Extracted material section start

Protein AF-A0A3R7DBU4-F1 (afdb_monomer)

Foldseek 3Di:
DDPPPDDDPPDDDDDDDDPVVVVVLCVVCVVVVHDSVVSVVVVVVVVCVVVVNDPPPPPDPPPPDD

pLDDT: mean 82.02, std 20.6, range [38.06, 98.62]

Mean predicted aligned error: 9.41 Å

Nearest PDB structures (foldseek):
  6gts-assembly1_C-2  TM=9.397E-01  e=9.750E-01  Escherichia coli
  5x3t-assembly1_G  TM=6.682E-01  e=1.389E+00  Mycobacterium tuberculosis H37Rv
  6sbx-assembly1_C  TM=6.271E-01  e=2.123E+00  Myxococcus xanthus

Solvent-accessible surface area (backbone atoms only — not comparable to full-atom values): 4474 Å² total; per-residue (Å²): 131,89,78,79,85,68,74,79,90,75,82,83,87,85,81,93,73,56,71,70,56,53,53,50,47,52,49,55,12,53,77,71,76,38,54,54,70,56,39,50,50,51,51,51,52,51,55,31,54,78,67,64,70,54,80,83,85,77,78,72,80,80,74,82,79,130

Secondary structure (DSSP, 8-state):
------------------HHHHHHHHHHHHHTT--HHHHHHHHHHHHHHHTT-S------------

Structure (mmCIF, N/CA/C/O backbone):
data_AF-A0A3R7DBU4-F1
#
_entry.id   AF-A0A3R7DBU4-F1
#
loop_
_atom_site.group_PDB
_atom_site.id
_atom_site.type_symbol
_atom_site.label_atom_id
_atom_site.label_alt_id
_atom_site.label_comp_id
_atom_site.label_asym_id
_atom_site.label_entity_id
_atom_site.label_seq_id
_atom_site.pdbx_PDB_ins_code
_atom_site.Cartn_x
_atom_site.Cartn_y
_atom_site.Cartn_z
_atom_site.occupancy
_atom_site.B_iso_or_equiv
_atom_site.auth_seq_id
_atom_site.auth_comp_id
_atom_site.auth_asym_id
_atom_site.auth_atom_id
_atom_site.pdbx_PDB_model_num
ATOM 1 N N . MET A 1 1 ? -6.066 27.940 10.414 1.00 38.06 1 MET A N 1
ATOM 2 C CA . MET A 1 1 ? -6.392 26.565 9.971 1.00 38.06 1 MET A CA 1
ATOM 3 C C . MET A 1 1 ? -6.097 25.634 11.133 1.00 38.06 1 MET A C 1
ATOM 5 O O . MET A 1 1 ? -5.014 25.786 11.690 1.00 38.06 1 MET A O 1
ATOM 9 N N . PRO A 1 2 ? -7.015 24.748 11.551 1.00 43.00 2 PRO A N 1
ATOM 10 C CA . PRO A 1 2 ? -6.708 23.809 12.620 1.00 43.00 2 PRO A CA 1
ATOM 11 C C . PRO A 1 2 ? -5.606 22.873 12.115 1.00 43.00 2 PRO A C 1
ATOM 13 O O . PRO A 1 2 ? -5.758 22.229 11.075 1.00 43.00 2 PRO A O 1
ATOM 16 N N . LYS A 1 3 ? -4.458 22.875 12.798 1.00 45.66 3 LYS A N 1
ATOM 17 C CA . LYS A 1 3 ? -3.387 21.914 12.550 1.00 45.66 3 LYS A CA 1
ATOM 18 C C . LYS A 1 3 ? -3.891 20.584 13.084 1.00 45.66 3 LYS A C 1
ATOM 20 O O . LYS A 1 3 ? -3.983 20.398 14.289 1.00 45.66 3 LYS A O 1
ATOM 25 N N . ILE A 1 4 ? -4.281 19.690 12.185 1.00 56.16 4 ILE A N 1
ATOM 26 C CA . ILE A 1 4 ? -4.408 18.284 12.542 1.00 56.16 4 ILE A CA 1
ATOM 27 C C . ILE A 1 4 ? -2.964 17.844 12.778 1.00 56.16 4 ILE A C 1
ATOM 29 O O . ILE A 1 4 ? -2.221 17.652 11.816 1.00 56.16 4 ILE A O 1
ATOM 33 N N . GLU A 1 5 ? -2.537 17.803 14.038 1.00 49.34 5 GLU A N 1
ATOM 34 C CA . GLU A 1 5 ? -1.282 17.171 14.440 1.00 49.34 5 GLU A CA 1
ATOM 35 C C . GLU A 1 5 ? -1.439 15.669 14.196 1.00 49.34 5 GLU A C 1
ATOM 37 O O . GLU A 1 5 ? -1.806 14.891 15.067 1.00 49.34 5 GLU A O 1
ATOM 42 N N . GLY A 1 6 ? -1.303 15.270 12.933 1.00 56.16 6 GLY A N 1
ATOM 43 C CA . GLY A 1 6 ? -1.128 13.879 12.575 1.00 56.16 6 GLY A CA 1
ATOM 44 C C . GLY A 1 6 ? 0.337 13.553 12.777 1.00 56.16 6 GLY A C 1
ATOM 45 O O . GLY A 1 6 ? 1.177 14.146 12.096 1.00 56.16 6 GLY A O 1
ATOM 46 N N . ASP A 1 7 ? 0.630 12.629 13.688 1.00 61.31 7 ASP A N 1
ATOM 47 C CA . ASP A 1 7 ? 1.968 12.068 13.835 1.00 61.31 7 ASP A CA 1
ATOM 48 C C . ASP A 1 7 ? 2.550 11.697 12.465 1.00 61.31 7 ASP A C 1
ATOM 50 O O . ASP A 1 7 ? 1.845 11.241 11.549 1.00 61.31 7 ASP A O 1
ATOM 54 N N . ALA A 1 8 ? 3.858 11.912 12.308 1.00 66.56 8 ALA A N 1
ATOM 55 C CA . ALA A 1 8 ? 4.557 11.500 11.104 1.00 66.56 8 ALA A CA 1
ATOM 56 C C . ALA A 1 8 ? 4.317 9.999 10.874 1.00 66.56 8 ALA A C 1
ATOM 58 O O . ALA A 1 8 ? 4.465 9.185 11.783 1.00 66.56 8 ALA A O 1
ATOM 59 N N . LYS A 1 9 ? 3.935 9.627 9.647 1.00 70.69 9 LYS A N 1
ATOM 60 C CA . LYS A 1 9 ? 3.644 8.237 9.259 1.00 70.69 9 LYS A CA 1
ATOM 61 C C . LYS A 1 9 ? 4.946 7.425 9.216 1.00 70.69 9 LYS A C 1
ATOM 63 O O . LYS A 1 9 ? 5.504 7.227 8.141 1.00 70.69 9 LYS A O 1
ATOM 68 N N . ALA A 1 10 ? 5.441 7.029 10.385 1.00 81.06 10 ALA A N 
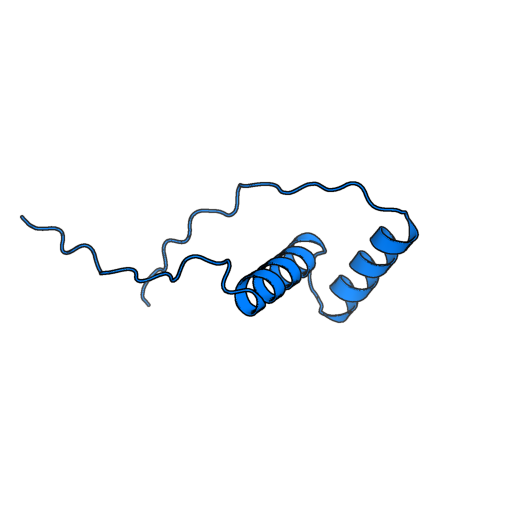1
ATOM 69 C CA . ALA A 1 10 ? 6.722 6.348 10.567 1.00 81.06 10 ALA A CA 1
ATOM 70 C C . ALA A 1 10 ? 6.598 4.814 10.569 1.00 81.06 10 ALA A C 1
ATOM 72 O O . ALA A 1 10 ? 7.581 4.119 10.323 1.00 81.06 10 ALA A O 1
ATOM 73 N N . GLU A 1 11 ? 5.393 4.290 10.804 1.00 85.75 11 GLU A N 1
ATOM 74 C CA . GLU A 1 11 ? 5.139 2.850 10.858 1.00 85.75 11 GLU A CA 1
ATOM 75 C C . GLU A 1 11 ? 5.182 2.202 9.465 1.00 85.75 11 GLU A C 1
ATOM 77 O O . GLU A 1 11 ? 4.581 2.699 8.506 1.00 85.75 11 GLU A O 1
ATOM 82 N N . LEU A 1 12 ? 5.874 1.062 9.359 1.00 89.56 12 LEU A N 1
ATOM 83 C CA . LEU A 1 12 ? 6.072 0.332 8.105 1.00 89.56 12 LEU A CA 1
ATOM 84 C C . LEU A 1 12 ? 5.285 -0.981 8.079 1.00 89.56 12 LEU A C 1
ATOM 86 O O . LEU A 1 12 ? 5.402 -1.821 8.968 1.00 89.56 12 LEU A O 1
ATOM 90 N N . LEU A 1 13 ? 4.551 -1.194 6.986 1.00 87.50 13 LEU A N 1
ATOM 91 C CA . LEU A 1 13 ? 3.941 -2.475 6.639 1.00 87.50 13 LEU A CA 1
ATOM 92 C C . LEU A 1 13 ? 4.647 -3.050 5.408 1.00 87.50 13 LEU A C 1
ATOM 94 O O . LEU A 1 13 ? 4.665 -2.428 4.347 1.00 87.50 13 LEU A O 1
ATOM 98 N N . CYS A 1 14 ? 5.208 -4.252 5.545 1.00 91.50 14 CYS A N 1
ATOM 99 C CA . CYS A 1 14 ? 5.931 -4.948 4.480 1.00 91.50 14 CYS A CA 1
ATOM 100 C C . CYS A 1 14 ? 5.281 -6.306 4.199 1.00 91.50 14 CYS A C 1
ATOM 102 O O . CYS A 1 14 ? 4.960 -7.059 5.116 1.00 91.50 14 CYS A O 1
ATOM 104 N N . THR A 1 15 ? 5.105 -6.661 2.926 1.00 93.19 15 THR A N 1
ATOM 105 C CA . THR A 1 15 ? 4.532 -7.955 2.523 1.00 93.19 15 THR A CA 1
ATOM 106 C C . THR A 1 15 ? 5.251 -8.487 1.290 1.00 93.19 15 THR A C 1
ATOM 108 O O . THR A 1 15 ? 5.584 -7.731 0.378 1.00 93.19 15 THR A O 1
ATOM 111 N N . ARG A 1 16 ? 5.511 -9.800 1.259 1.00 97.50 16 ARG A N 1
ATOM 112 C CA . ARG A 1 16 ? 6.058 -10.465 0.070 1.00 97.50 16 ARG A CA 1
ATOM 113 C C . ARG A 1 16 ? 4.951 -10.635 -0.963 1.00 97.50 16 ARG A C 1
ATOM 115 O O . ARG A 1 16 ? 3.878 -11.130 -0.639 1.00 97.50 16 ARG A O 1
ATOM 122 N N . VAL A 1 17 ? 5.240 -10.269 -2.203 1.00 96.69 1
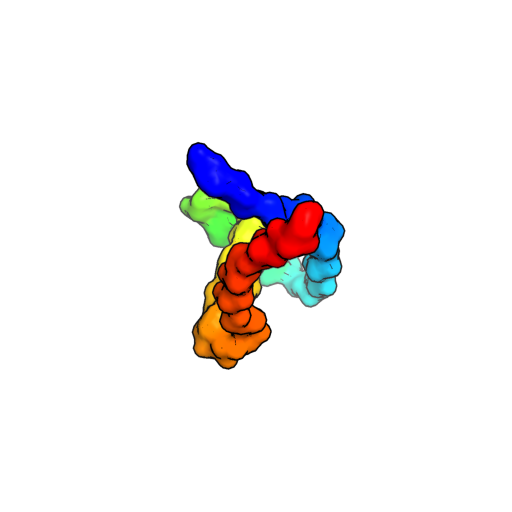7 VAL A N 1
ATOM 123 C CA . VAL A 1 17 ? 4.326 -10.411 -3.339 1.00 96.69 17 VAL A CA 1
ATOM 124 C C . VAL A 1 17 ? 5.064 -11.032 -4.518 1.00 96.69 17 VAL A C 1
ATOM 126 O O . VAL A 1 17 ? 6.293 -10.983 -4.587 1.00 96.69 17 VAL A O 1
ATOM 129 N N . THR A 1 18 ? 4.325 -11.617 -5.457 1.00 98.50 18 THR A N 1
ATOM 130 C CA . THR A 1 18 ? 4.907 -12.065 -6.728 1.00 98.50 18 THR A CA 1
ATOM 131 C C . THR A 1 18 ? 5.294 -10.861 -7.595 1.00 98.50 18 THR A C 1
ATOM 133 O O . THR A 1 18 ? 4.801 -9.746 -7.397 1.00 98.50 18 THR A O 1
ATOM 136 N N . SER A 1 19 ? 6.157 -11.078 -8.592 1.00 98.44 19 SER A N 1
ATOM 137 C CA . SER A 1 19 ? 6.556 -10.034 -9.549 1.00 98.44 19 SER A CA 1
ATOM 138 C C . SER A 1 19 ? 5.356 -9.416 -10.271 1.00 98.44 19 SER A C 1
ATOM 140 O O . SER A 1 19 ? 5.283 -8.200 -10.400 1.00 98.44 19 SER A O 1
ATOM 142 N N . VAL A 1 20 ? 4.378 -10.238 -10.661 1.00 98.56 20 VAL A N 1
ATOM 143 C CA . VAL A 1 20 ? 3.147 -9.791 -11.335 1.00 98.56 20 VAL A CA 1
ATOM 144 C C . VAL A 1 20 ? 2.379 -8.779 -10.484 1.00 98.56 20 VAL A C 1
ATOM 146 O O . VAL A 1 20 ? 1.956 -7.740 -10.987 1.00 98.56 20 VAL A O 1
ATOM 149 N N . ILE A 1 21 ? 2.237 -9.049 -9.184 1.00 98.19 21 ILE A N 1
ATOM 150 C CA . ILE A 1 21 ? 1.552 -8.137 -8.263 1.00 98.19 21 ILE A CA 1
ATOM 151 C C . ILE A 1 21 ? 2.357 -6.850 -8.075 1.00 98.19 21 ILE A C 1
ATOM 153 O O . ILE A 1 21 ? 1.779 -5.766 -8.104 1.00 98.19 21 ILE A O 1
ATOM 157 N N . LYS A 1 22 ? 3.686 -6.945 -7.941 1.00 98.12 22 LYS A N 1
ATOM 158 C CA . LYS A 1 22 ? 4.555 -5.765 -7.835 1.0
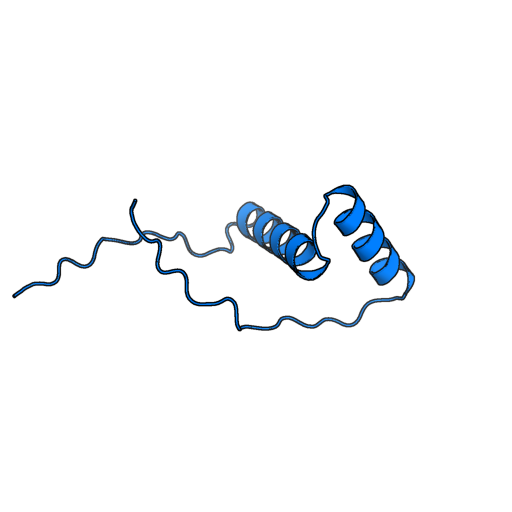0 98.12 22 LYS A CA 1
ATOM 159 C C . LYS A 1 22 ? 4.390 -4.832 -9.041 1.00 98.12 22 LYS A C 1
ATOM 161 O O . LYS A 1 22 ? 4.199 -3.633 -8.854 1.00 98.12 22 LYS A O 1
ATOM 166 N N . GLU A 1 23 ? 4.424 -5.372 -10.257 1.00 98.56 23 GLU A N 1
ATOM 167 C CA . GLU A 1 23 ? 4.268 -4.579 -11.483 1.00 98.56 23 GLU A CA 1
ATOM 168 C C . GLU A 1 23 ? 2.872 -3.962 -11.608 1.00 98.56 23 GLU A C 1
ATOM 170 O O . GLU A 1 23 ? 2.742 -2.808 -12.020 1.00 98.56 23 GLU A O 1
ATOM 175 N N . ALA A 1 24 ? 1.828 -4.693 -11.204 1.00 98.50 24 ALA A N 1
ATOM 176 C CA . ALA A 1 24 ? 0.475 -4.153 -11.162 1.00 98.50 24 ALA A CA 1
ATOM 177 C C . ALA A 1 24 ? 0.393 -2.933 -10.230 1.00 98.50 24 ALA A C 1
ATOM 179 O O . ALA A 1 24 ? -0.053 -1.878 -10.668 1.00 98.50 24 ALA A O 1
ATOM 180 N N . VAL A 1 25 ? 0.912 -3.031 -9.000 1.00 98.06 25 VAL A N 1
ATOM 181 C CA . VAL A 1 25 ? 0.926 -1.911 -8.039 1.00 98.06 25 VAL A CA 1
ATOM 182 C C . VAL A 1 25 ? 1.658 -0.690 -8.603 1.00 98.06 25 VAL A C 1
ATOM 184 O O . VAL A 1 25 ? 1.152 0.423 -8.505 1.00 98.06 25 VAL A O 1
ATOM 187 N N . LEU A 1 26 ? 2.824 -0.883 -9.231 1.00 98.31 26 LEU A N 1
ATOM 188 C CA . LEU A 1 26 ? 3.590 0.217 -9.831 1.00 98.31 26 LEU A CA 1
ATOM 189 C C . LEU A 1 26 ? 2.873 0.866 -11.019 1.00 98.31 26 LEU A C 1
ATOM 191 O O . LEU A 1 26 ? 3.042 2.059 -11.280 1.00 98.31 26 LEU A O 1
ATOM 195 N N . ARG A 1 27 ? 2.116 0.093 -11.802 1.00 98.62 27 ARG A N 1
ATOM 196 C CA . ARG A 1 27 ? 1.312 0.639 -12.896 1.00 98.62 27 ARG A CA 1
ATOM 197 C C . ARG A 1 27 ? 0.153 1.466 -12.349 1.00 98.62 27 ARG A C 1
ATOM 199 O O . ARG A 1 27 ? 0.036 2.621 -12.743 1.00 98.62 27 ARG A O 1
ATOM 206 N N . GLU A 1 28 ? -0.644 0.911 -11.438 1.00 98.56 28 GLU A N 1
ATOM 207 C CA . GLU A 1 28 ? -1.808 1.609 -10.876 1.00 98.56 28 GLU A CA 1
ATOM 208 C C . GLU A 1 28 ? -1.394 2.882 -10.127 1.00 98.56 28 GLU A C 1
ATOM 210 O O . GLU A 1 28 ? -1.971 3.944 -10.354 1.00 98.56 28 GLU A O 1
ATOM 215 N N . SER A 1 29 ? -0.314 2.833 -9.334 1.00 98.31 29 SER A N 1
ATOM 216 C CA . SER A 1 29 ? 0.166 4.027 -8.631 1.00 98.31 29 SER A CA 1
ATOM 217 C C . SER A 1 29 ? 0.554 5.149 -9.602 1.00 98.31 29 SER A C 1
ATOM 219 O O . SER A 1 29 ? 0.207 6.304 -9.375 1.00 98.31 29 SER A O 1
ATOM 221 N N . ARG A 1 30 ? 1.216 4.823 -10.724 1.00 98.19 30 ARG A N 1
ATOM 222 C CA . ARG A 1 30 ? 1.575 5.806 -11.762 1.00 98.19 30 ARG A CA 1
ATOM 223 C C . ARG A 1 30 ? 0.358 6.380 -12.478 1.00 98.19 30 ARG A C 1
ATOM 225 O O . ARG A 1 30 ? 0.355 7.575 -12.752 1.00 98.19 30 ARG A O 1
ATOM 232 N N . MET A 1 31 ? -0.651 5.557 -12.765 1.00 98.19 31 MET A N 1
ATOM 233 C CA . MET A 1 31 ? -1.898 6.008 -13.398 1.00 98.19 31 MET A CA 1
ATOM 234 C C . MET A 1 31 ? -2.624 7.057 -12.547 1.00 98.19 31 MET A C 1
ATOM 236 O O . MET A 1 31 ? -3.214 7.983 -13.095 1.00 98.19 31 MET A O 1
ATOM 240 N N . GLU A 1 32 ? -2.530 6.947 -11.221 1.00 97.62 32 GLU A N 1
ATOM 241 C CA . GLU A 1 32 ? -3.108 7.905 -10.270 1.00 97.62 32 GLU A CA 1
ATOM 242 C C . GLU A 1 32 ? -2.152 9.049 -9.875 1.00 97.62 32 GLU A C 1
ATOM 244 O O . GLU A 1 32 ? -2.519 9.909 -9.077 1.00 97.62 32 GLU A O 1
ATOM 249 N N . GLY A 1 33 ? -0.925 9.083 -10.411 1.00 97.69 33 GLY A N 1
ATOM 250 C CA . GLY A 1 33 ? 0.076 10.096 -10.054 1.00 97.69 33 GLY A CA 1
ATOM 251 C C . GLY A 1 33 ? 0.594 9.982 -8.614 1.00 97.69 33 GLY A C 1
ATOM 252 O O . GLY A 1 33 ? 1.031 10.975 -8.037 1.00 97.69 33 GLY A O 1
ATOM 253 N N . LEU A 1 34 ? 0.541 8.783 
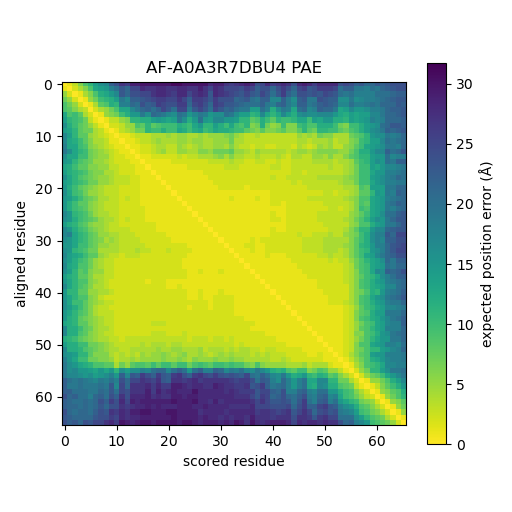-8.028 1.00 97.62 34 LEU A N 1
ATOM 254 C CA . LEU A 1 34 ? 0.936 8.489 -6.652 1.00 97.62 34 LEU A CA 1
ATOM 255 C C . LEU A 1 34 ? 2.219 7.652 -6.597 1.00 97.62 34 LEU A C 1
ATOM 257 O O . LEU A 1 34 ? 2.515 6.832 -7.475 1.00 97.62 34 LEU A O 1
ATOM 261 N N . THR A 1 35 ? 2.961 7.780 -5.497 1.00 96.94 35 THR A N 1
ATOM 262 C CA . THR A 1 35 ? 3.978 
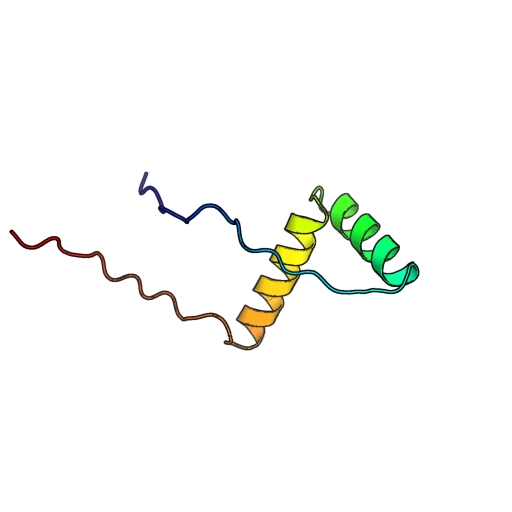6.777 -5.160 1.00 96.94 35 THR A CA 1
ATOM 263 C C . THR A 1 35 ? 3.311 5.448 -4.791 1.00 96.94 35 THR A C 1
ATOM 265 O O . THR A 1 35 ? 2.173 5.412 -4.318 1.00 96.94 35 THR A O 1
ATOM 268 N N . ALA A 1 36 ? 4.028 4.332 -4.949 1.00 96.25 36 ALA A N 1
ATOM 269 C CA . ALA A 1 36 ? 3.509 3.014 -4.572 1.00 96.25 36 ALA A CA 1
ATOM 270 C C . ALA A 1 36 ? 3.071 2.962 -3.096 1.00 96.25 36 ALA A C 1
ATOM 272 O O . ALA A 1 36 ? 2.024 2.400 -2.784 1.00 96.25 36 ALA A O 1
ATOM 273 N N . SER A 1 37 ? 3.832 3.595 -2.197 1.00 93.75 37 SER A N 1
ATOM 274 C CA . SER A 1 37 ? 3.506 3.674 -0.768 1.00 93.75 37 SER A CA 1
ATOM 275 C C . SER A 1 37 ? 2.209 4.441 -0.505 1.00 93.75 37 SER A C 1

Extracted material section end

● **Your task**
Everything from the line with "ATOM 175 N N" through the line with "ATOM 179 O O" in the listing above must be retyped exactly, with nothing added.

● **Answer box**
ATOM 175 N N . ALA A 1 24 ? 1.828 -4.693 -11.204 1.00 98.50 24 ALA A N 1
ATOM 176 C CA . ALA A 1 24 ? 0.475 -4.153 -11.162 1.00 98.50 24 ALA A CA 1
ATOM 177 C C . ALA A 1 24 ? 0.393 -2.933 -10.230 1.00 98.50 24 ALA A C 1
ATOM 179 O O . ALA A 1 24 ? -0.053 -1.878 -10.668 1.00 98.50 24 ALA A O 1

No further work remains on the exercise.